Akutagawa’s self-reflective bias that portrays a Japanese occupying soldier mistrusting the account of an occupied Chinese county newspaper is intentional. So, although Falling Heads follows the circumstance of war and occupation, its main concern asks the question ‘who wins when the story is lost?’. David Rutledge introduces Mariana Imaz-Sheinbaum’s notion of historical multiplicity as a ‘species of narrative’ in which the historian doesn’t ‘discover the meaning of the past but constructs it[2]. In the interview, Imaz-Sheinbaum considers any event as able to be interpretable by any of the people who experience the event. By extension, the story of that event that is passed down can never be seen as a ‘true’ account. Falling Heads, then, is a meditation on the ways that foundational stories of culture can become propaganda.

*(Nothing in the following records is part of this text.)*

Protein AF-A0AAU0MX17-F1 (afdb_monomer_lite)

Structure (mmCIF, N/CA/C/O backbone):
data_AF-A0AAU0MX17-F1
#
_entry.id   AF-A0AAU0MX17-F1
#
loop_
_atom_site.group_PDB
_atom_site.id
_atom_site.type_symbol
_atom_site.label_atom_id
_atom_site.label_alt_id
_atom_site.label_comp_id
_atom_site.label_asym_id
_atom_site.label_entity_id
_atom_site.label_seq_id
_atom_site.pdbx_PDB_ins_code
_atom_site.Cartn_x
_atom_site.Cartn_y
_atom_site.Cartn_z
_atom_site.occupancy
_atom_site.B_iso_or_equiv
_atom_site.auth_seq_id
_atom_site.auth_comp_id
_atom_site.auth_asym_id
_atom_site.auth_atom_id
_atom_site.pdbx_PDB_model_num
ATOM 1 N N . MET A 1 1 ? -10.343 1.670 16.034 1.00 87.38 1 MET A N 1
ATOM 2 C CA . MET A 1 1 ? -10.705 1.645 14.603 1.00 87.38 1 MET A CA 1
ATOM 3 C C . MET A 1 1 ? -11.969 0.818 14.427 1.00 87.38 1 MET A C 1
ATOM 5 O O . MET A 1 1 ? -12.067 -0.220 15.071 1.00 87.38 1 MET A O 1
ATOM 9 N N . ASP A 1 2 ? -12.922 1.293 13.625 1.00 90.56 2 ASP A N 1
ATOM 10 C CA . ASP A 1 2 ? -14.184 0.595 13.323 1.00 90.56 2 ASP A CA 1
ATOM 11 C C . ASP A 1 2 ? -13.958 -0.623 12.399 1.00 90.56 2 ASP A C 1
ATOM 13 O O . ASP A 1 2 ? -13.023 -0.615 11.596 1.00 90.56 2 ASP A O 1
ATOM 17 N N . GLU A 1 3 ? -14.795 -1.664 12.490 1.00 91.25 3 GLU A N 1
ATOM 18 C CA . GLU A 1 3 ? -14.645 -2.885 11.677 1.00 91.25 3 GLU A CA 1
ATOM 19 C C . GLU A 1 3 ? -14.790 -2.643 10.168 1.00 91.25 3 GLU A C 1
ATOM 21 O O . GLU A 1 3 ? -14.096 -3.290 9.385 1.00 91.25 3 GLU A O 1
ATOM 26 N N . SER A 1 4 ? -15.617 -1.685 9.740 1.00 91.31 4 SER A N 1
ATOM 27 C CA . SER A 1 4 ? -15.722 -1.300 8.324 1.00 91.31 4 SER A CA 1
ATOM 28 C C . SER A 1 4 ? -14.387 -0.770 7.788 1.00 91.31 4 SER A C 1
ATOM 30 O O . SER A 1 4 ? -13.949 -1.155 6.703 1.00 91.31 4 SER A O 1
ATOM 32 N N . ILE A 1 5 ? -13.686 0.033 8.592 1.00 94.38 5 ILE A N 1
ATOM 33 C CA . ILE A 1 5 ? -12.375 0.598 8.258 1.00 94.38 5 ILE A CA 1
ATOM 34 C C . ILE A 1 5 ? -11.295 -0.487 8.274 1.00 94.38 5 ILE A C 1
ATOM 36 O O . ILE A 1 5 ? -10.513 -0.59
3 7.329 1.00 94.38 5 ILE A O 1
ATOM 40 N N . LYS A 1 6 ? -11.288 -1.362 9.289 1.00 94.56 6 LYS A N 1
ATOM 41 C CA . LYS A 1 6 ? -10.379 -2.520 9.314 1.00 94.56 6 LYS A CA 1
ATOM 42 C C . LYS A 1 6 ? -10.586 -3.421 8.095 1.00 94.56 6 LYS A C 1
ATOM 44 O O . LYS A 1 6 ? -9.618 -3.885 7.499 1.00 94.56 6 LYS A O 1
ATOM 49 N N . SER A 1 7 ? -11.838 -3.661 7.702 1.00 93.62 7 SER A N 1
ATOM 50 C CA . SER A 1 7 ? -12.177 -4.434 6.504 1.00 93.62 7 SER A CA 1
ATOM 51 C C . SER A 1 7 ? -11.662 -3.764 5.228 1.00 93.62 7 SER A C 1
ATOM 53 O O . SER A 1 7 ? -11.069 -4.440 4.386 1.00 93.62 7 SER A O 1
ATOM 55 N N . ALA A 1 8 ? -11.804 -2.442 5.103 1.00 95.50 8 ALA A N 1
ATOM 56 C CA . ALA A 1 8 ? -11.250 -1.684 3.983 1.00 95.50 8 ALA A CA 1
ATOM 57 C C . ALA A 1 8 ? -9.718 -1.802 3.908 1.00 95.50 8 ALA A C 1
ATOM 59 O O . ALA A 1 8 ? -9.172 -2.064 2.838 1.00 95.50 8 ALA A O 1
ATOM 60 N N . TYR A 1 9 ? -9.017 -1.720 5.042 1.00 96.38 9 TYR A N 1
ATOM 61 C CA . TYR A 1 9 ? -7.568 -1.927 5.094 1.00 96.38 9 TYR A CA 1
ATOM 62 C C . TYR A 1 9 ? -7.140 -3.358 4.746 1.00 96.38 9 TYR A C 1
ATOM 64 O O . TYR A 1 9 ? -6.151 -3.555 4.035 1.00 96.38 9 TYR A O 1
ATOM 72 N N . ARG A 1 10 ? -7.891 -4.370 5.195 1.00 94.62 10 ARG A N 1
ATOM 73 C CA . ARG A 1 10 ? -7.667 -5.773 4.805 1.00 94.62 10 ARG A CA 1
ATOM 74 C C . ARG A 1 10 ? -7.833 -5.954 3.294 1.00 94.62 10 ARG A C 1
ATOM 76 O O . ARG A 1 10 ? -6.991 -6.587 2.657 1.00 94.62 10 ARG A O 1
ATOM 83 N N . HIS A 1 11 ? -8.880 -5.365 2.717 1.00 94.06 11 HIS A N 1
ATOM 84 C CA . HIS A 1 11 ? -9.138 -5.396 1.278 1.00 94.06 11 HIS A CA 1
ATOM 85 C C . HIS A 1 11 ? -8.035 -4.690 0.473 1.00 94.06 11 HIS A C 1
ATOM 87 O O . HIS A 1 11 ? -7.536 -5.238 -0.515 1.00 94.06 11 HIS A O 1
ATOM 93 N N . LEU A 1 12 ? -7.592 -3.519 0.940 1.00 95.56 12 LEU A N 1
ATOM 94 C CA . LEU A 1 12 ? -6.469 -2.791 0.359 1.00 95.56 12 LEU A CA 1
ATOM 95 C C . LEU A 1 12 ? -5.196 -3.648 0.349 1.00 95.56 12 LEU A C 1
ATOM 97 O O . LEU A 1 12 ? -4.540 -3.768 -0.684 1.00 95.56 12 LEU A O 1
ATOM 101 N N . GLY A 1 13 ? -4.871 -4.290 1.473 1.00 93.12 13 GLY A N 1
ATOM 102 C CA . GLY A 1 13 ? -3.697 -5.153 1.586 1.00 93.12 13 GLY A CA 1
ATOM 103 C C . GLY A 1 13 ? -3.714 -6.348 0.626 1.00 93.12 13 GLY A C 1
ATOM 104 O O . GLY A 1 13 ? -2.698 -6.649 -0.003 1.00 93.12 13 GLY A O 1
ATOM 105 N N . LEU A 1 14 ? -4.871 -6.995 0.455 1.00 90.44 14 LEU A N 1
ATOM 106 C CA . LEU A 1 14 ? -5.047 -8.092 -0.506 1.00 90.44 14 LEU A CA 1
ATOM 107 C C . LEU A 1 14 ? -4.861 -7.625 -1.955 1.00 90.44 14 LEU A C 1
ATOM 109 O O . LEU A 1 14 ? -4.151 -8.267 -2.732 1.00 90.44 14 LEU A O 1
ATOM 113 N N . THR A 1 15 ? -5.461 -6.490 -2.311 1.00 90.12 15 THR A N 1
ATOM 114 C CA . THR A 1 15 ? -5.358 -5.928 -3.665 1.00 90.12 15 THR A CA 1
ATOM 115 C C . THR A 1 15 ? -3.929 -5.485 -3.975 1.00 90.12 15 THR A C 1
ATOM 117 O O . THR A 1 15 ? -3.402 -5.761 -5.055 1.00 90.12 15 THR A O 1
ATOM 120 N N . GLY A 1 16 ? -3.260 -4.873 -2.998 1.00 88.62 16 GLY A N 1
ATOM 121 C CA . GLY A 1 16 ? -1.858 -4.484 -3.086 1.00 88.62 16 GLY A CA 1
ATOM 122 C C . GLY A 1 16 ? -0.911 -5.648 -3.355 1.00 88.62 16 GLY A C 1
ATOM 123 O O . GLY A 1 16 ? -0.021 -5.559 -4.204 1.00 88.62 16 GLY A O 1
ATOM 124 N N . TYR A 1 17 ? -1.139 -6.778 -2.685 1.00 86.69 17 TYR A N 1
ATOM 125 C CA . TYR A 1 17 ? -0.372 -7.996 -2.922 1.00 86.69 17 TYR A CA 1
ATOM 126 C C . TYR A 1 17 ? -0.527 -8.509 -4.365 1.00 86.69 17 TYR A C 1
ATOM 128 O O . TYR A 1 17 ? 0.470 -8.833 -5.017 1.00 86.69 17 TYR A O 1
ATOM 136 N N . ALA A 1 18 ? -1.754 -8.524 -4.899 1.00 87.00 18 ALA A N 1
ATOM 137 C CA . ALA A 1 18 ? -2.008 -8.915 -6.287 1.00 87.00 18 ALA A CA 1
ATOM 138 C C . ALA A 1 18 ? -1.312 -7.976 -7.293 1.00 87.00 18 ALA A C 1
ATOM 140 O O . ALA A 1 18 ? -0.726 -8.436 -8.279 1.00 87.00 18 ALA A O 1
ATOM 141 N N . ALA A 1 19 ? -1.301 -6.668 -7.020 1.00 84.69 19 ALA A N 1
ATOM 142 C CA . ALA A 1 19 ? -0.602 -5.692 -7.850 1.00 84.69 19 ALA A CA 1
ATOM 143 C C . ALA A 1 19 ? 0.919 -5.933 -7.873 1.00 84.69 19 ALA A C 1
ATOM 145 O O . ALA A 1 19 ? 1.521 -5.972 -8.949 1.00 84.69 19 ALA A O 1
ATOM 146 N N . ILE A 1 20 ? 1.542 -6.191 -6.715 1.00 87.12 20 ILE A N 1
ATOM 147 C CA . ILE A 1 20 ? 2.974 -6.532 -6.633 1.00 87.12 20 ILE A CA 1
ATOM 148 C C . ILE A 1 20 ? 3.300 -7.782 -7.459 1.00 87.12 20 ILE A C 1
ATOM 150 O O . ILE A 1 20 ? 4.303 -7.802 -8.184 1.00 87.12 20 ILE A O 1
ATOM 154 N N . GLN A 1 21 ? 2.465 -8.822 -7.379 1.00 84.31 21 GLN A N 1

In this way, our play is a metaphor of past attempts at colonisation, or in the current examples of Gaza and Ukraine or indeed the current (connected) saga unfolding in the United States. Considering the narratives that are told through the problematic tools of social media, what were once wild fringe ideas have become the orthodoxies of malicious sociopaths instated as authoritarian leaders.

​​​​​​​
Falling Heads is a co-devised performance. In September 2023, I brought Akutagawa’s story into our beautiful North Melbourne studio, and we shared a reading of it. In line with my attempts at uncovering the equality that Jacques Ranciére tells us we should suppose exists between collaborators, I asked our team to state images from the story that resonated with them and to suggest ways we might work with them[3]. So, although I have ‘collated’ this play, which includes rewriting transcripts of improvisation, sequencing scenes and writing a good deal of text from scratch, the play and its themes were derived from a collective voice.

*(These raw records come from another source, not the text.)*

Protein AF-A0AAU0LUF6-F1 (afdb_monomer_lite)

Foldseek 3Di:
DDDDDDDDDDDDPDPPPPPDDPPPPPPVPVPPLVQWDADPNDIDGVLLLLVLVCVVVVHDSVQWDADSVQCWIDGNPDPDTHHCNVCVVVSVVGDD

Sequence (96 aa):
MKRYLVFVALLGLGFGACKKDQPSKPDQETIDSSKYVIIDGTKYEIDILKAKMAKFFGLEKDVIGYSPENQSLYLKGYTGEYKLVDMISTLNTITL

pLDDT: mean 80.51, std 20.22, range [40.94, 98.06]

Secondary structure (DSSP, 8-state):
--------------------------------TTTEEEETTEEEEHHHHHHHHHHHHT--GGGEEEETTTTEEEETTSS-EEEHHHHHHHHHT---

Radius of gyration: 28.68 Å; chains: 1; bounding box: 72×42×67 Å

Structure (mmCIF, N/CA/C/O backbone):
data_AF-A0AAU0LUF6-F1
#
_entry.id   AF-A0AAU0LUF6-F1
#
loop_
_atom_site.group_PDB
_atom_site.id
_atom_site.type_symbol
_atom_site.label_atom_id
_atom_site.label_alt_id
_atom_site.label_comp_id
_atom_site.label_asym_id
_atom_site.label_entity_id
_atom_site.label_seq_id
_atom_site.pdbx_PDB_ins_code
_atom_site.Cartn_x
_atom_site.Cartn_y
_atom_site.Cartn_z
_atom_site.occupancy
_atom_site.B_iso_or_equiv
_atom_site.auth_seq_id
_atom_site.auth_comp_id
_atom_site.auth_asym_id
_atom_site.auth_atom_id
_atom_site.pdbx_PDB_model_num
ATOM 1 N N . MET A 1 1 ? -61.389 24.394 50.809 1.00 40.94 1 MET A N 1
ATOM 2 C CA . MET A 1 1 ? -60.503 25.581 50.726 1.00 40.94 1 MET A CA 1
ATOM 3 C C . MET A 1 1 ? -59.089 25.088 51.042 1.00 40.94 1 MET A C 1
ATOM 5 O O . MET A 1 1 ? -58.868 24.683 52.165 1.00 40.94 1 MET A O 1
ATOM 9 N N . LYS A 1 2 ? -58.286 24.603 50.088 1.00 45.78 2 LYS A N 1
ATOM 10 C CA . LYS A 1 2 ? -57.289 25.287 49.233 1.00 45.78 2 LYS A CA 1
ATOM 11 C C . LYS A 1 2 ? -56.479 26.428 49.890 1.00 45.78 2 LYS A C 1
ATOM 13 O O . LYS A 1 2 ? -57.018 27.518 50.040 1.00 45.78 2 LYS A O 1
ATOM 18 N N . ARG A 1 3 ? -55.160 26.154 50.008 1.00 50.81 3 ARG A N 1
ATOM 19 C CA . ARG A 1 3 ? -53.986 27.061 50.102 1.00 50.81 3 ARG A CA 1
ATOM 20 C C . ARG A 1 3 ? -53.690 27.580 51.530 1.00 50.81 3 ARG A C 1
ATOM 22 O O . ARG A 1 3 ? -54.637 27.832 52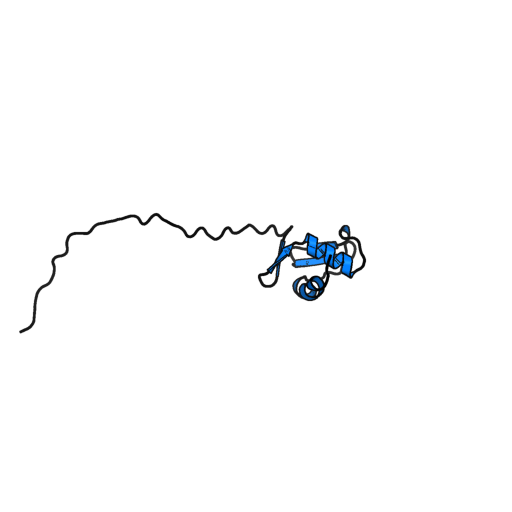.250 1.00 50.81 3 ARG A O 1
ATOM 29 N N . TYR A 1 4 ? -52.473 27.746 52.062 1.00 53.75 4 TYR A N 1
ATOM 30 C CA . TYR A 1 4 ? -51.061 27.841 51.624 1.00 53.75 4 TYR A CA 1
ATOM 31 C C . TYR A 1 4 ? -50.180 27.369 52.823 1.00 53.75 4 TYR A C 1
ATOM 33 O O . TYR A 1 4 ? -50.664 27.417 53.947 1.00 53.75 4 TYR A O 1
ATOM 41 N N . LEU A 1 5 ? -48.960 26.827 52.707 1.00 52.69 5 LEU A N 1
ATOM 42 C CA . LEU A 1 5 ? -47.641 27.500 52.621 1.00 52.69 5 LEU A CA 1
ATOM 43 C C . LEU A 1 5 ? -46.592 26.353 52.732 1.00 52.69 5 LEU A C 1
ATOM 45 O O . LEU A 1 5 ? -46.742 25.502 53.599 1.00 52.69 5 LEU A O 1
ATOM 49 N N . VAL A 1 6 ? -45.680 26.105 51.784 1.00 54.06 6 VAL A N 1
ATOM 50 C CA . VAL A 1 6 ? -44.416 26.825 51.511 1.00 54.06 6 VAL A CA 1
ATOM 51 C C . VAL A 1 6 ? -43.353 26.606 52.610 1.00 54.06 6 VAL A C 1
ATOM 53 O O . VAL A 1 6 ? -43.430 27.184 53.683 1.00 54.06 6 VAL A O 1
ATOM 56 N N . PHE A 1 7 ? -42.329 25.828 52.222 1.00 54.00 7 PHE A N 1
ATOM 57 C CA . PHE A 1 7 ? -40.915 25.871 52.632 1.00 54.00 7 PHE A CA 1
ATOM 58 C C . PHE A 1 7 ? -40.509 25.359 54.022 1.00 54.00 7 PHE A C 1
ATOM 60 O O . PHE A 1 7 ? -40.490 26.092 55.002 1.00 54.00 7 PHE A O 1
ATOM 67 N N . VAL A 1 8 ? -39.935 24.152 54.029 1.00 61.56 8 VAL A N 1
ATOM 68 C CA . VAL A 1 8 ? -38.711 23.891 54.799 1.00 61.56 8 VAL A CA 1
ATOM 69 C C . VAL A 1 8 ? -37.654 23.409 53.812 1.00 61.56 8 VAL A C 1
ATOM 71 O O . VAL A 1 8 ? -37.570 22.238 53.457 1.00 61.56 8 VAL A O 1
ATOM 74 N N . ALA A 1 9 ? -36.890 24.377 53.315 1.00 54.06 9 ALA A N 1
ATOM 75 C CA . ALA A 1 9 ? -35.546 24.156 52.826 1.00 54.06 9 ALA A CA 1
ATOM 76 C C . ALA A 1 9 ? -34.649 23.962 54.049 1.00 54.06 9 ALA A C 1
ATOM 78 O O . ALA A 1 9 ? -34.616 24.857 54.883 1.00 54.06 9 ALA A O 1
ATOM 79 N N . LEU A 1 10 ? -33.962 22.825 54.158 1.00 55.59 10 LEU A N 1
ATOM 80 C CA . LEU A 1 10 ? -32.643 22.668 54.784 1.00 55.59 10 LEU A CA 1
ATOM 81 C C . LEU A 1 10 ? -32.321 21.180 54.922 1.00 55.59 10 LEU A C 1
ATOM 83 O O . LEU A 1 10 ? -33.196 20.382 55.236 1.00 55.59 10 LEU A O 1
ATOM 87 N N . LEU A 1 11 ? -31.030 20.881 54.772 1.00 55.84 11 LEU A N 1
ATOM 88 C CA . LEU A 1 11 ? -30.331 19.596 54.901 1.00 55.84 11 LEU A CA 1
ATOM 89 C C . LEU A 1 11 ? -30.040 18.921 53.559 1.00 55.84 11 LEU A C 1
ATOM 91 O O . LEU A 1 11 ? -30.881 18.258 52.962 1.00 55.84 11 LEU A O 1
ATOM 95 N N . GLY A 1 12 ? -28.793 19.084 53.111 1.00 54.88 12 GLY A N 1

Over the next twelve months, we conducted a series of exercises that developed our dramaturgy arising from Akutagawa’s story.
One memorable evening I made the ground rules (enabling constraints) for an improvisation.
Each player enters and must speak without pause. If they stop or hesitate, the audience of other collaborators applaud loudly, and the player makes an exit. The words from Akutagawa’s story ‘I am cut’ and ‘head’ and ‘off’ must be spoken.
From that one improvisation, two central planks of the story were born. Damon Branecki conceived what would become his character Tomasz’s phenomenologically drenched story in which he wonders, ‘How am I having the thought that my mind is over there’; secondly, Taka Takiguchi told a story in which the account of heads being cut off was questioned… he said something like, ‘There was blood on the ground but whose heads were cut? I can’t remember if my grandmother said it was the boars’ heads or the heads of sunflowers’. Combining these offers, our story became a split between two tribes come of one body and our dramaturgy, a philosophical split between phenomenological (Boar) and Cartesian (Sunflower).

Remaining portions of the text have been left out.